Essentially, the SOC Analyst is looking for the Crime Scene. Every single server, every appliance, every router is a potential scene of a crime. Unfortunately, unlike a physical crime scene, it is often more challenging to confirm a computer crime has actually occurred, let alone find out where exactly it occurred. If logging and packet capture are not in place, life just got infinitely harder! A perpetrator can take a copy of a dataset but the original data doesn’t suddenly disappear. A hacker could make changes to records in a database but the records will still look legitimate to the average end-user. A system or service could inexplicably turn itself off or reset but there is no-one standing next to a big red button to arrest. If the SOC Analyst can’t identify a crime scene, Incident Responders and Digital Forensics Specialists won’t be able to do their jobs effectively…and the perpetrator gets away scot-free!

So What is Locard’s Exchange Principle?

Dr Edmund Locard was a French forensic scientist who was kicking around in the late 19th, early 20th century. He came up with a key forensics principle still in use today:

“Every contact leaves a trace”

Basically, when a criminal commits a crime he will either introduce something into the crime scene or take something away. Let’s use the analogy of a physical crime scene, such as murder. The murderer may leave their DNA (introducing something) or, fleeing the scene covered in the victim’s blood (taking something away).

It’s the same when a hacker compromises (or attempts to compromise) a network. When a hacker steals a dataset they leave behind a trace in the form of increased database read volumes. When a hacker is trying to cover their tracks they may leave anomalous gaps in logging. They may even leave your patch queue cleaner than it was as they take steps to prevent others from further compromising “their” pwned machine.

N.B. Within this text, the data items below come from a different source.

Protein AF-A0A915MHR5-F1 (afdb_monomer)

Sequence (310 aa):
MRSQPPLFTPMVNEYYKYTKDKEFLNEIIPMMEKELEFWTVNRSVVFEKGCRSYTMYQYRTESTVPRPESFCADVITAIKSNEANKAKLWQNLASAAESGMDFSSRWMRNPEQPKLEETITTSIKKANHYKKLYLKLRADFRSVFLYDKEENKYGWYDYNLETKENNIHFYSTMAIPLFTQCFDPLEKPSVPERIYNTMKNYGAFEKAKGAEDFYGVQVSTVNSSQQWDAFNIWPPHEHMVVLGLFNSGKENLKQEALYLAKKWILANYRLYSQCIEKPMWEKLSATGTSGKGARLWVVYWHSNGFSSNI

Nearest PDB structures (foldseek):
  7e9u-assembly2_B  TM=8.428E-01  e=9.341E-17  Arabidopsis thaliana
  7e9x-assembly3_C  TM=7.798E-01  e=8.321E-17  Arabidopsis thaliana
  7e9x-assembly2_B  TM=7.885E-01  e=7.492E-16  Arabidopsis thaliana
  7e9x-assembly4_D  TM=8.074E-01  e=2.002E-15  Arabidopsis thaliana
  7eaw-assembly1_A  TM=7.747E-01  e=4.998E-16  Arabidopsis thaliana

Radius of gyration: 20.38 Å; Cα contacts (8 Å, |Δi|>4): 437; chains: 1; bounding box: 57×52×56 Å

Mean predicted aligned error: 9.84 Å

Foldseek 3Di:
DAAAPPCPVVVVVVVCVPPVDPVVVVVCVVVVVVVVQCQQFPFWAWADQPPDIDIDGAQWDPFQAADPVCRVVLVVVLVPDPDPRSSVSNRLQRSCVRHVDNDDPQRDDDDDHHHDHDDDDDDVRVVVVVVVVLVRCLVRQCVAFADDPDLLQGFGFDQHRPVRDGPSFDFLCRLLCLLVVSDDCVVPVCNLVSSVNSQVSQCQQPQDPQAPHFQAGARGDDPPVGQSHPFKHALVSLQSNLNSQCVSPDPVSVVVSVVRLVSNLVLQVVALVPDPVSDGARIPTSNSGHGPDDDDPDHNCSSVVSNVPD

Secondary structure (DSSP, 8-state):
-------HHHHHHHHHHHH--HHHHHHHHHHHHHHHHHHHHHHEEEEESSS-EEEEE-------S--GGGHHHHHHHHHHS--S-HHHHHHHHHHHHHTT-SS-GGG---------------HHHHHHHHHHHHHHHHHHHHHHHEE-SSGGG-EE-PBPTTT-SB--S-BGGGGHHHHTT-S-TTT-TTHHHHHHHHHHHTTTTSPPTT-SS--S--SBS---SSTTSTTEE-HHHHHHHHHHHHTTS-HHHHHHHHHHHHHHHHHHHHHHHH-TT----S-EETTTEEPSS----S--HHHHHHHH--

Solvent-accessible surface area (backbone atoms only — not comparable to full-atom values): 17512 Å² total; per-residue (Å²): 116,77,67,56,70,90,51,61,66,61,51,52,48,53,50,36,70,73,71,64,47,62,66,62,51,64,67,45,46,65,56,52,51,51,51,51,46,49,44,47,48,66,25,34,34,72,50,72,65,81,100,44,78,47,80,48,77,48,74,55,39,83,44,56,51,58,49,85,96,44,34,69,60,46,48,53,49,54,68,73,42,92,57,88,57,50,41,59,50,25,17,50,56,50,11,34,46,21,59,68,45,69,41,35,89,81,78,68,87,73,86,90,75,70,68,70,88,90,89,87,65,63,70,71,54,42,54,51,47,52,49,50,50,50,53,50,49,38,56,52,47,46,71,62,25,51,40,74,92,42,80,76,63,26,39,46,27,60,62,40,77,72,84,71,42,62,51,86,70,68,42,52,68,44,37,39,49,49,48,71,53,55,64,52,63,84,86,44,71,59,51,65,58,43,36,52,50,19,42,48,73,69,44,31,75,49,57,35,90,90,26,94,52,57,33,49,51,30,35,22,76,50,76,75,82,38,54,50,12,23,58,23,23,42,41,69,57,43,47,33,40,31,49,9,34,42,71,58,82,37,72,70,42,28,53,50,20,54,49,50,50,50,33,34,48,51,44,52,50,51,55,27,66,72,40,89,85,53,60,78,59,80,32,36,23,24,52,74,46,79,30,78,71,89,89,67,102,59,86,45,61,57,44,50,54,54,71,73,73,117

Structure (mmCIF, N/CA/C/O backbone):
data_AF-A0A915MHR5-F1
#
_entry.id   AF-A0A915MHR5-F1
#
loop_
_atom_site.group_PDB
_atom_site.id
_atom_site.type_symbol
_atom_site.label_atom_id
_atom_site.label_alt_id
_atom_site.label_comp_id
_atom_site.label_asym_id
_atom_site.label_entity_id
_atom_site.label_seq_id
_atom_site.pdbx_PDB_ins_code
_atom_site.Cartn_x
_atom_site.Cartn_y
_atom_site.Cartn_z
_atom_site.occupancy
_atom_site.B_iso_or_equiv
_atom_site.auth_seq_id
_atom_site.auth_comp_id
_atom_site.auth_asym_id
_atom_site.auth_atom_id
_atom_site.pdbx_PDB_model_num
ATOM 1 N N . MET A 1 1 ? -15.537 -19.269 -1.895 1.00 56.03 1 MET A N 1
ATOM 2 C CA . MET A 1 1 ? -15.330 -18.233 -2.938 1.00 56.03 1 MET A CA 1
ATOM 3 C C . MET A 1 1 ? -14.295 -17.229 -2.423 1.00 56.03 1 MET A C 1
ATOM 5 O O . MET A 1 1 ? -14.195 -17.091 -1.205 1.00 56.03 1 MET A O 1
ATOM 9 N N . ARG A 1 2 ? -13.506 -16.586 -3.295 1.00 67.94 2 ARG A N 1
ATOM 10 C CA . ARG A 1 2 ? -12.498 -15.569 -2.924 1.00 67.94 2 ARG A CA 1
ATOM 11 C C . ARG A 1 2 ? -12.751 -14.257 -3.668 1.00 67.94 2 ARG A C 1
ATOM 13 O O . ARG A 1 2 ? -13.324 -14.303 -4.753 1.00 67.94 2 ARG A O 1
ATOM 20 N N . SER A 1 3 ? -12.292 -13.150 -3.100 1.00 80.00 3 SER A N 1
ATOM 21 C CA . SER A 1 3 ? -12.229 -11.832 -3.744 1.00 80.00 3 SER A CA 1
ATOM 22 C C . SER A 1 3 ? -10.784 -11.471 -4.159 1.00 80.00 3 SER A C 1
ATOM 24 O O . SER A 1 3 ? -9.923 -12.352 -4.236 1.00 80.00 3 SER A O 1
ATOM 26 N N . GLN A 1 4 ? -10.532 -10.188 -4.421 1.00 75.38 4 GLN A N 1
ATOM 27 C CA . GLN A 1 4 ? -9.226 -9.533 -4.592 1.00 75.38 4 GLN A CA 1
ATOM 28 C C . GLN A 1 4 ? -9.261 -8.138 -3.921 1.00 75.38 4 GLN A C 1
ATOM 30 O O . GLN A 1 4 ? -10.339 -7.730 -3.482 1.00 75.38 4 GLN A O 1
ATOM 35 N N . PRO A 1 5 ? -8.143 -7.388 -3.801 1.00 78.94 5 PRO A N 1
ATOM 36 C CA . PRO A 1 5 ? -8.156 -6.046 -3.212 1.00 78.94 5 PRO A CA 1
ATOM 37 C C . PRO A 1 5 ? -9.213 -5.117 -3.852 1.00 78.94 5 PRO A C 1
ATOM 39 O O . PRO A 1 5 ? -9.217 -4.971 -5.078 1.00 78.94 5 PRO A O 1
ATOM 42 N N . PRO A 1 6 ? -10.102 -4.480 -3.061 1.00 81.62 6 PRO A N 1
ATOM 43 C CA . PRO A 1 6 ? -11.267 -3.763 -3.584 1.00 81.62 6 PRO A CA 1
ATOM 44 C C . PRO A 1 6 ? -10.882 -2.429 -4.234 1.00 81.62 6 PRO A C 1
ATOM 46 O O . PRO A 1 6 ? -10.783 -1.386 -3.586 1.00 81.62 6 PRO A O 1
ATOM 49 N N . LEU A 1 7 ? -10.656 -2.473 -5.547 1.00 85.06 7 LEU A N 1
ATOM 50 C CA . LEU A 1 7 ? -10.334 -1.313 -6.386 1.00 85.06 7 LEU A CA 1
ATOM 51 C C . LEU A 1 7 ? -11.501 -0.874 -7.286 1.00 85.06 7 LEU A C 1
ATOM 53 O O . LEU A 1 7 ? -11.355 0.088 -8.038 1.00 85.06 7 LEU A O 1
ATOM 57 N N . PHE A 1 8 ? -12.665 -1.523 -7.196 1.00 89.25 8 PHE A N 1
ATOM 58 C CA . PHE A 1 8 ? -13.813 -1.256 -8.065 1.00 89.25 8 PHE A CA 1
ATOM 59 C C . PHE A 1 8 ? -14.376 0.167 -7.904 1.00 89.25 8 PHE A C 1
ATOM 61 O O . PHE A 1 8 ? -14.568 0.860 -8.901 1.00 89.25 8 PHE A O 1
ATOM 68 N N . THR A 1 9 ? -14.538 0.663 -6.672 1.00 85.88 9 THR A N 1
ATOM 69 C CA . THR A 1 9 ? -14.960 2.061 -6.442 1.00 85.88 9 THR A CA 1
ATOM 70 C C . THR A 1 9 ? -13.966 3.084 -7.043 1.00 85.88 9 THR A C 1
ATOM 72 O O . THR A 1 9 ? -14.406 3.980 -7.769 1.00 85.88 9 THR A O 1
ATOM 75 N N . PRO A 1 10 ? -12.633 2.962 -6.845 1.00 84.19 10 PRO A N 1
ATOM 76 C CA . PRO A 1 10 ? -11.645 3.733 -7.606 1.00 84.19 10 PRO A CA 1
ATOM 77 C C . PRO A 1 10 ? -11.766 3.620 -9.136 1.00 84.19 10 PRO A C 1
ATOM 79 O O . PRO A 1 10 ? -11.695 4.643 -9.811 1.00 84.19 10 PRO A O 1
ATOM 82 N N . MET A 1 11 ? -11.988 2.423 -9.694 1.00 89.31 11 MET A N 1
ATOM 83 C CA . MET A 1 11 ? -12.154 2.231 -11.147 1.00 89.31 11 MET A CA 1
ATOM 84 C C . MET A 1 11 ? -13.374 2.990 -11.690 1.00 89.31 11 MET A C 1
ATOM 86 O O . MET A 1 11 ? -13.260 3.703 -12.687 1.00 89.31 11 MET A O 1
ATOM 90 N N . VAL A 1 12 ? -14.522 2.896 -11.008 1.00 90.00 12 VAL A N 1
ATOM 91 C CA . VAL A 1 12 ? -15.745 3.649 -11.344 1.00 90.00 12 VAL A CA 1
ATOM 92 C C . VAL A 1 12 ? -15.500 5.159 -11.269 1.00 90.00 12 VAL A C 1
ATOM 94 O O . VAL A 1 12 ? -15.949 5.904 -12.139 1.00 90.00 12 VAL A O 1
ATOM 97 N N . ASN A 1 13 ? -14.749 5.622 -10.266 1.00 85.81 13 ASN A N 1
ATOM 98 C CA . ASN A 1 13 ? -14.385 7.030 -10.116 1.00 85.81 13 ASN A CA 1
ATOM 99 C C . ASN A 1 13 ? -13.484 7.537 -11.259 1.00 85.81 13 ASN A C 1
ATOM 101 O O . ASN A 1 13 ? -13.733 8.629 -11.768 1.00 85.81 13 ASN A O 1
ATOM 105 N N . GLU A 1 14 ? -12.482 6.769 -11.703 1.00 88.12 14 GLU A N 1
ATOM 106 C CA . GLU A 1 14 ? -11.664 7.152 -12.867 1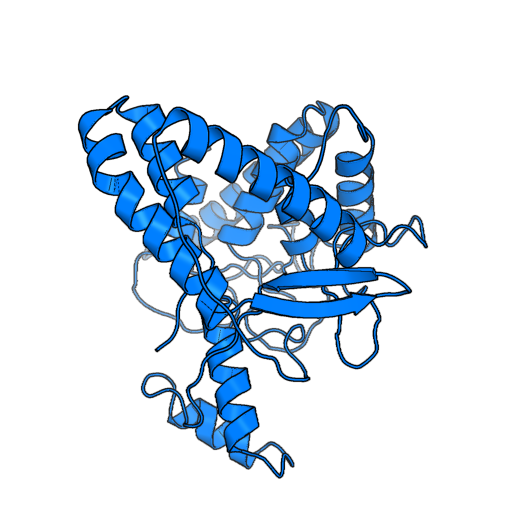.00 88.12 14 GLU A CA 1
ATOM 107 C C . GLU A 1 14 ? -12.468 7.140 -14.175 1.00 88.12 14 GLU A C 1
ATOM 109 O O . GLU A 1 14 ? -12.370 8.093 -14.951 1.00 88.12 14 GLU A O 1
ATOM 114 N N . TYR A 1 15 ? -13.337 6.144 -14.385 1.00 91.62 15 TYR A N 1
ATOM 115 C CA . TYR A 1 15 ? -14.259 6.135 -15.527 1.00 91.62 15 TYR A CA 1
ATOM 116 C C . TYR A 1 15 ? -15.140 7.392 -15.534 1.00 91.62 15 TYR A C 1
ATOM 118 O O . TYR A 1 15 ? -15.140 8.142 -16.510 1.00 91.62 15 TYR A O 1
ATOM 126 N N . TYR A 1 16 ? -15.821 7.688 -14.421 1.00 88.56 16 TYR A N 1
ATOM 127 C CA . TYR A 1 16 ? -16.682 8.866 -14.297 1.00 88.56 16 TYR A CA 1
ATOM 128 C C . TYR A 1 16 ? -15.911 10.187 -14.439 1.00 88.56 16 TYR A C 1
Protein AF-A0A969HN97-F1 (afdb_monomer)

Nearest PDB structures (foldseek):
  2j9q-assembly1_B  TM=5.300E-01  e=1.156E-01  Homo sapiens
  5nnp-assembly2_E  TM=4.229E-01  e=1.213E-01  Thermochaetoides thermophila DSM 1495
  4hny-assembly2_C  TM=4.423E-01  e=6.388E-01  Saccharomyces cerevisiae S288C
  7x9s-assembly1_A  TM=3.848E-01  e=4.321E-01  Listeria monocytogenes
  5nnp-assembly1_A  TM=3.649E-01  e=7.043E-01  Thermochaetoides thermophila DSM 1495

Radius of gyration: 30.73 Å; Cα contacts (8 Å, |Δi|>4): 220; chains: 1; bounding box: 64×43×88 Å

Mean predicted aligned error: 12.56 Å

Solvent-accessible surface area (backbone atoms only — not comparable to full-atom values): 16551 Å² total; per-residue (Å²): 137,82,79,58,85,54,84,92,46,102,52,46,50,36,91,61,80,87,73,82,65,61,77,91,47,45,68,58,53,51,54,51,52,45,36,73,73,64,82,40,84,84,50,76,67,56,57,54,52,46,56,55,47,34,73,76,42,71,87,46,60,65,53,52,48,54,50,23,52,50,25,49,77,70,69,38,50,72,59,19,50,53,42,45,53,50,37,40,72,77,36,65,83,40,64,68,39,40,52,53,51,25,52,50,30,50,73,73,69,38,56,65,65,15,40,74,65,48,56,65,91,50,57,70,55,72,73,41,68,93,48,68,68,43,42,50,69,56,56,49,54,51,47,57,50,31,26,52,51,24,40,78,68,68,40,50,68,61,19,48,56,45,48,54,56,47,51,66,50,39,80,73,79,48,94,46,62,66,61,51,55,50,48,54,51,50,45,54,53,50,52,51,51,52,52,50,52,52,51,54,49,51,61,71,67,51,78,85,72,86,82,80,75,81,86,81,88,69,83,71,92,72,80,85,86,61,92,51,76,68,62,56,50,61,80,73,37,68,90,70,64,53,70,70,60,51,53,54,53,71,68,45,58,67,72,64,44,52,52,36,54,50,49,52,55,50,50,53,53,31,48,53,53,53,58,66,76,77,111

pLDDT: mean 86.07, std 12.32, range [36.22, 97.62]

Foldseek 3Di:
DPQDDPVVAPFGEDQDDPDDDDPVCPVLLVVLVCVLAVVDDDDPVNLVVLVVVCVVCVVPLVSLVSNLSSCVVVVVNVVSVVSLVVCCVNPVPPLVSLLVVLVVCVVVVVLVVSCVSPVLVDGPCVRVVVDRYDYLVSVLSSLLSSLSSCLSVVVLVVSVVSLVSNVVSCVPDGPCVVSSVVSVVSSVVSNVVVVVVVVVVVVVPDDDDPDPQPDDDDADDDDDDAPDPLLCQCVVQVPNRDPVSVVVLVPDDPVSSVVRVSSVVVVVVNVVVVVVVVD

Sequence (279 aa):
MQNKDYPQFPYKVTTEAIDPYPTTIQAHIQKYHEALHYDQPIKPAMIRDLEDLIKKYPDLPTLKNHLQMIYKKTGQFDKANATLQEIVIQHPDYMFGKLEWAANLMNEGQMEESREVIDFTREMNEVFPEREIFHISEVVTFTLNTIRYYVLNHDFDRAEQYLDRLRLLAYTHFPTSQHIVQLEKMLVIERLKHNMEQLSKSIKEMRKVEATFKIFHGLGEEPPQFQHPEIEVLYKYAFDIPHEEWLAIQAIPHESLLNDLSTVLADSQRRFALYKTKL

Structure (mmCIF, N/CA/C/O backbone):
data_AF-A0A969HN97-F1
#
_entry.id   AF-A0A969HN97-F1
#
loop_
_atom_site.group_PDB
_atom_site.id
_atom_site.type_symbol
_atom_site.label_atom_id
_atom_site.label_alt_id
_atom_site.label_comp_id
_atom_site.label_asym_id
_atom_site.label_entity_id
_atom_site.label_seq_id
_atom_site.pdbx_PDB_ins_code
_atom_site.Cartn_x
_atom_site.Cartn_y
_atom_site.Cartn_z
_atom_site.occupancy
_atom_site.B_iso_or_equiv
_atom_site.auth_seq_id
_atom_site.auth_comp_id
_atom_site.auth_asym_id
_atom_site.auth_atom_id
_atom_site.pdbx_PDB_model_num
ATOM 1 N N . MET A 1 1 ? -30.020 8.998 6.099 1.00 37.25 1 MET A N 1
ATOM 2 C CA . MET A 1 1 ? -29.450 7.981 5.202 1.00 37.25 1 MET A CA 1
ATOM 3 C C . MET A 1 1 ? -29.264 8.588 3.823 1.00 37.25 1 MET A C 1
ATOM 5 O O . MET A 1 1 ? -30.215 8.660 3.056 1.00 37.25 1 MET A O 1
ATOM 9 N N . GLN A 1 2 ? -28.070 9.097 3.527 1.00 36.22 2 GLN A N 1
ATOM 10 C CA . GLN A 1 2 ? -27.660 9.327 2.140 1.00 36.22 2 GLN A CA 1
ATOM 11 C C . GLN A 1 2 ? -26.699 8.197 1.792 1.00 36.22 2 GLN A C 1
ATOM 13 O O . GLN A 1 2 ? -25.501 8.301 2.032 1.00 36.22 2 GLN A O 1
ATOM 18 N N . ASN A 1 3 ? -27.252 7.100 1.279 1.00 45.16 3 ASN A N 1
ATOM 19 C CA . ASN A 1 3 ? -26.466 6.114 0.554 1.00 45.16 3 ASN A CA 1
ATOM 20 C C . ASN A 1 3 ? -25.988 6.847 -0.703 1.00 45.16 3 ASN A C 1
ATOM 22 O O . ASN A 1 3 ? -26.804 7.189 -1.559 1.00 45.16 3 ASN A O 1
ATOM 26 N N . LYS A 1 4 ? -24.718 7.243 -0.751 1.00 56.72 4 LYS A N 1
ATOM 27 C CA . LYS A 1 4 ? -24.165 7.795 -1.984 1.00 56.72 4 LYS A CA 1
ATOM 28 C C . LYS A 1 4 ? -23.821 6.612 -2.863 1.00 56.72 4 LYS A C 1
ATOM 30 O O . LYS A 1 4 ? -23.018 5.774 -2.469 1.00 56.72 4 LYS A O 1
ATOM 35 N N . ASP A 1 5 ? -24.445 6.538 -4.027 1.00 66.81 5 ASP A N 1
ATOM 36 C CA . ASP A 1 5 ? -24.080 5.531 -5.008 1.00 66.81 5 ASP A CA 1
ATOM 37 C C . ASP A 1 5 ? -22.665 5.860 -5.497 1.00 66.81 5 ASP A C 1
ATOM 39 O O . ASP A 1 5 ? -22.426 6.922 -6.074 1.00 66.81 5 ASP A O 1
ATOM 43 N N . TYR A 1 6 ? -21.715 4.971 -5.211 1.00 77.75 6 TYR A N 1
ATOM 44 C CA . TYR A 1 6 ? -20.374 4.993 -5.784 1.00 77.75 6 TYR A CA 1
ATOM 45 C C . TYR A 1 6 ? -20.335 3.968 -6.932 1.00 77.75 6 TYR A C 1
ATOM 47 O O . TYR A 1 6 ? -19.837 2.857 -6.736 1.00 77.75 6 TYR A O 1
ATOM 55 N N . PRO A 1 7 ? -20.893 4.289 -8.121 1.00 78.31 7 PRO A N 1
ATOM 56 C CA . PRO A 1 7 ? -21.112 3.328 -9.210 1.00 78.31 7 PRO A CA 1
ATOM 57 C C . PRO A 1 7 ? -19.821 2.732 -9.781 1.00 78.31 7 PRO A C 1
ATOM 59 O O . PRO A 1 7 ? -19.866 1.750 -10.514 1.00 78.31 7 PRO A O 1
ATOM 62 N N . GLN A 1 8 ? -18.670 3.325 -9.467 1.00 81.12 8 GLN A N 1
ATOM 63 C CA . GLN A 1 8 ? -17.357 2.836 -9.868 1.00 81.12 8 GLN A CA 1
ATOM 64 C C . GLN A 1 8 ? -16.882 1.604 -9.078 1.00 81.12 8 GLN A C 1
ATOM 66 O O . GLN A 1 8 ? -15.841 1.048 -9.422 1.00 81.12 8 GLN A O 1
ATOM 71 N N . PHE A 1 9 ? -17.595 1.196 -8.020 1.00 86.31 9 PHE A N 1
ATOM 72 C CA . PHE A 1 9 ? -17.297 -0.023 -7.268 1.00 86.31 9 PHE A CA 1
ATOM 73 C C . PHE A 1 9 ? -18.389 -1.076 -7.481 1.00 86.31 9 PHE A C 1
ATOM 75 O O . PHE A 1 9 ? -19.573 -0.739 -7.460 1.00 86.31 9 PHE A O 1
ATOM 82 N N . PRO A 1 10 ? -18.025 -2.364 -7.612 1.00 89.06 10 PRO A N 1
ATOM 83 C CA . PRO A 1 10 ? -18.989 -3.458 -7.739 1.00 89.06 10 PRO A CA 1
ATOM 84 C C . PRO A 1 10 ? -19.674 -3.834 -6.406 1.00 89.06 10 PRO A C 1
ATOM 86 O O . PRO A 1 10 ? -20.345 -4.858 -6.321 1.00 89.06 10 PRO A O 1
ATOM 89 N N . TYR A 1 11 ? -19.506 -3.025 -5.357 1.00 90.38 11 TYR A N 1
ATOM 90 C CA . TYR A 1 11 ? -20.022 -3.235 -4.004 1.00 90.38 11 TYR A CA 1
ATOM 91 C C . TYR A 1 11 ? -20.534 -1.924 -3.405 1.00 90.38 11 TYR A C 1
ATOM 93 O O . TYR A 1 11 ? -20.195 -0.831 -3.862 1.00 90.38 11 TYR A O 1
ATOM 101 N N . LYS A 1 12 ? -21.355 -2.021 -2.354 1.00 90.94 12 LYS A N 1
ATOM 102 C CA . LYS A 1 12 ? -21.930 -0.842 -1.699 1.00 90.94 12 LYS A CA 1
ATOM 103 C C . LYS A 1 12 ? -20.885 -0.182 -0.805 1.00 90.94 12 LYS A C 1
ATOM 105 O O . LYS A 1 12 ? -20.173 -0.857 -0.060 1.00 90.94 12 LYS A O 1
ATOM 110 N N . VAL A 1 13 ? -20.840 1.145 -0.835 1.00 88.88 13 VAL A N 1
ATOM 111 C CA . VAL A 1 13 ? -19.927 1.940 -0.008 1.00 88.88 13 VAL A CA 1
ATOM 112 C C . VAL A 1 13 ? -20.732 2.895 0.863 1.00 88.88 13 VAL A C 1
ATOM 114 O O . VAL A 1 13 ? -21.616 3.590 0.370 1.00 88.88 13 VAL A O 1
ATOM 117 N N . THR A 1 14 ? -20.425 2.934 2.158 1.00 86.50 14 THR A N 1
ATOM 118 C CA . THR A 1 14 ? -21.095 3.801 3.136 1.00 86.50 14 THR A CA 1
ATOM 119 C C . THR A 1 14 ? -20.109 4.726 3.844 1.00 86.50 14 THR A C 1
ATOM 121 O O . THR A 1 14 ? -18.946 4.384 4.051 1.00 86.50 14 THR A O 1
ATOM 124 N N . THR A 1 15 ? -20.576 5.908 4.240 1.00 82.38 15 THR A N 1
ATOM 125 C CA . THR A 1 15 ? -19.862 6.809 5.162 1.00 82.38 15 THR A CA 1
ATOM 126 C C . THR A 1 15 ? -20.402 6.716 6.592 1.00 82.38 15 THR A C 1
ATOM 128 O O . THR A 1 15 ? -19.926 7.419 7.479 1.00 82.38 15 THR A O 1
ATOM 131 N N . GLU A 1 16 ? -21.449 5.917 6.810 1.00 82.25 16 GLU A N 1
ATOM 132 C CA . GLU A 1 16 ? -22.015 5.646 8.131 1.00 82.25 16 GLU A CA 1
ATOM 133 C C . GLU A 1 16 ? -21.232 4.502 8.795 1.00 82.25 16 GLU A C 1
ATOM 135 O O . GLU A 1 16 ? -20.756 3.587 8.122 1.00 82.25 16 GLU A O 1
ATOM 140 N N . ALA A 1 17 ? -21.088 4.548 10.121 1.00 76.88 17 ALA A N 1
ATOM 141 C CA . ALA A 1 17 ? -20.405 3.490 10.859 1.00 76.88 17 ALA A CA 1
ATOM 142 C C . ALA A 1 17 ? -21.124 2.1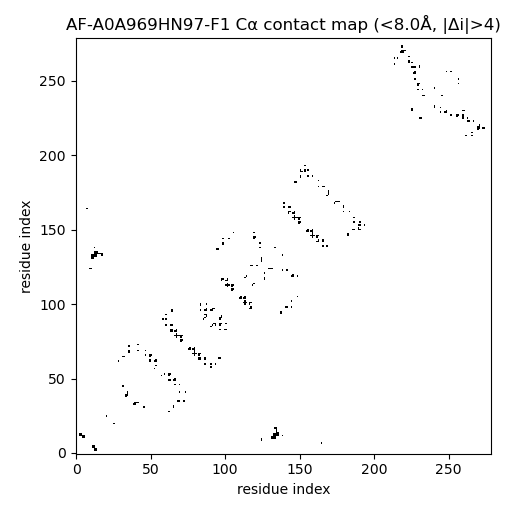44 10.657 1.00 76.88 17 ALA A C 1
ATOM 144 O O . ALA A 1 17 ? -22.325 2.048 10.902 1.00 76.88 17 ALA A O 1
ATOM 145 N N . ILE A 1 18 ? -20.381 1.124 10.218 1.00 75.06 18 ILE A N 1
ATOM 146 C CA . ILE A 1 18 ? -20.918 -0.225 9.980 1.00 75.06 18 ILE A CA 1
ATOM 147 C C . ILE A 1 18 ? -21.159 -0.949 11.309 1.00 75.06 18 ILE A C 1
ATOM 149 O O . ILE A 1 18 ? -22.226 -1.525 11.501 1.00 75.06 18 ILE A O 1
ATOM 153 N N . ASP A 1 19 ? -20.220 -0.827 12.252 1.00 71.19 19 ASP A N 1
ATOM 154 C CA . ASP A 1 19 ? -20.337 -1.407 13.588 1.00 71.19 19 ASP A CA 1
ATOM 155 C C . ASP A 1 19 ? -20.543 -0.302 14.637 1.00 71.19 19 ASP A C 1
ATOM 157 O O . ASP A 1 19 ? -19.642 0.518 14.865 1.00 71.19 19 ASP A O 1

Know your enemy and know yourself

Simply understanding Locard’s exchange principle clearly isn’t enough. In order to apply the principle in practice, their needs to be evidence to investigate and the SOC Analyst must know how to this evidence to identify:

“Absence of the normal

Presence of the abnormal”

The SOC analyst must understand the infrastructure they are monitoring. How else can they say with certainty that an alert relates to benign behaviour or something more sinister? How do they know whether that out-of-hours high read volume is a data breach or just a nightly backup? They can only know if they are trained and given access to knowledge about how the infrastructure operates. Not just at a point in time, but continuously, with every change request.

Élémentaire mon cher…

They say Locard was akin to a French Sherlock Holmes and just like Msrs Holmes & Locard, so too SOC analysts are detectives in their own right. The more they understand the ebbs and flows of the infrastructure they monitor. The more the SOC analysts apply Locard’s exchange principle. The less time will be wasted in the SOC…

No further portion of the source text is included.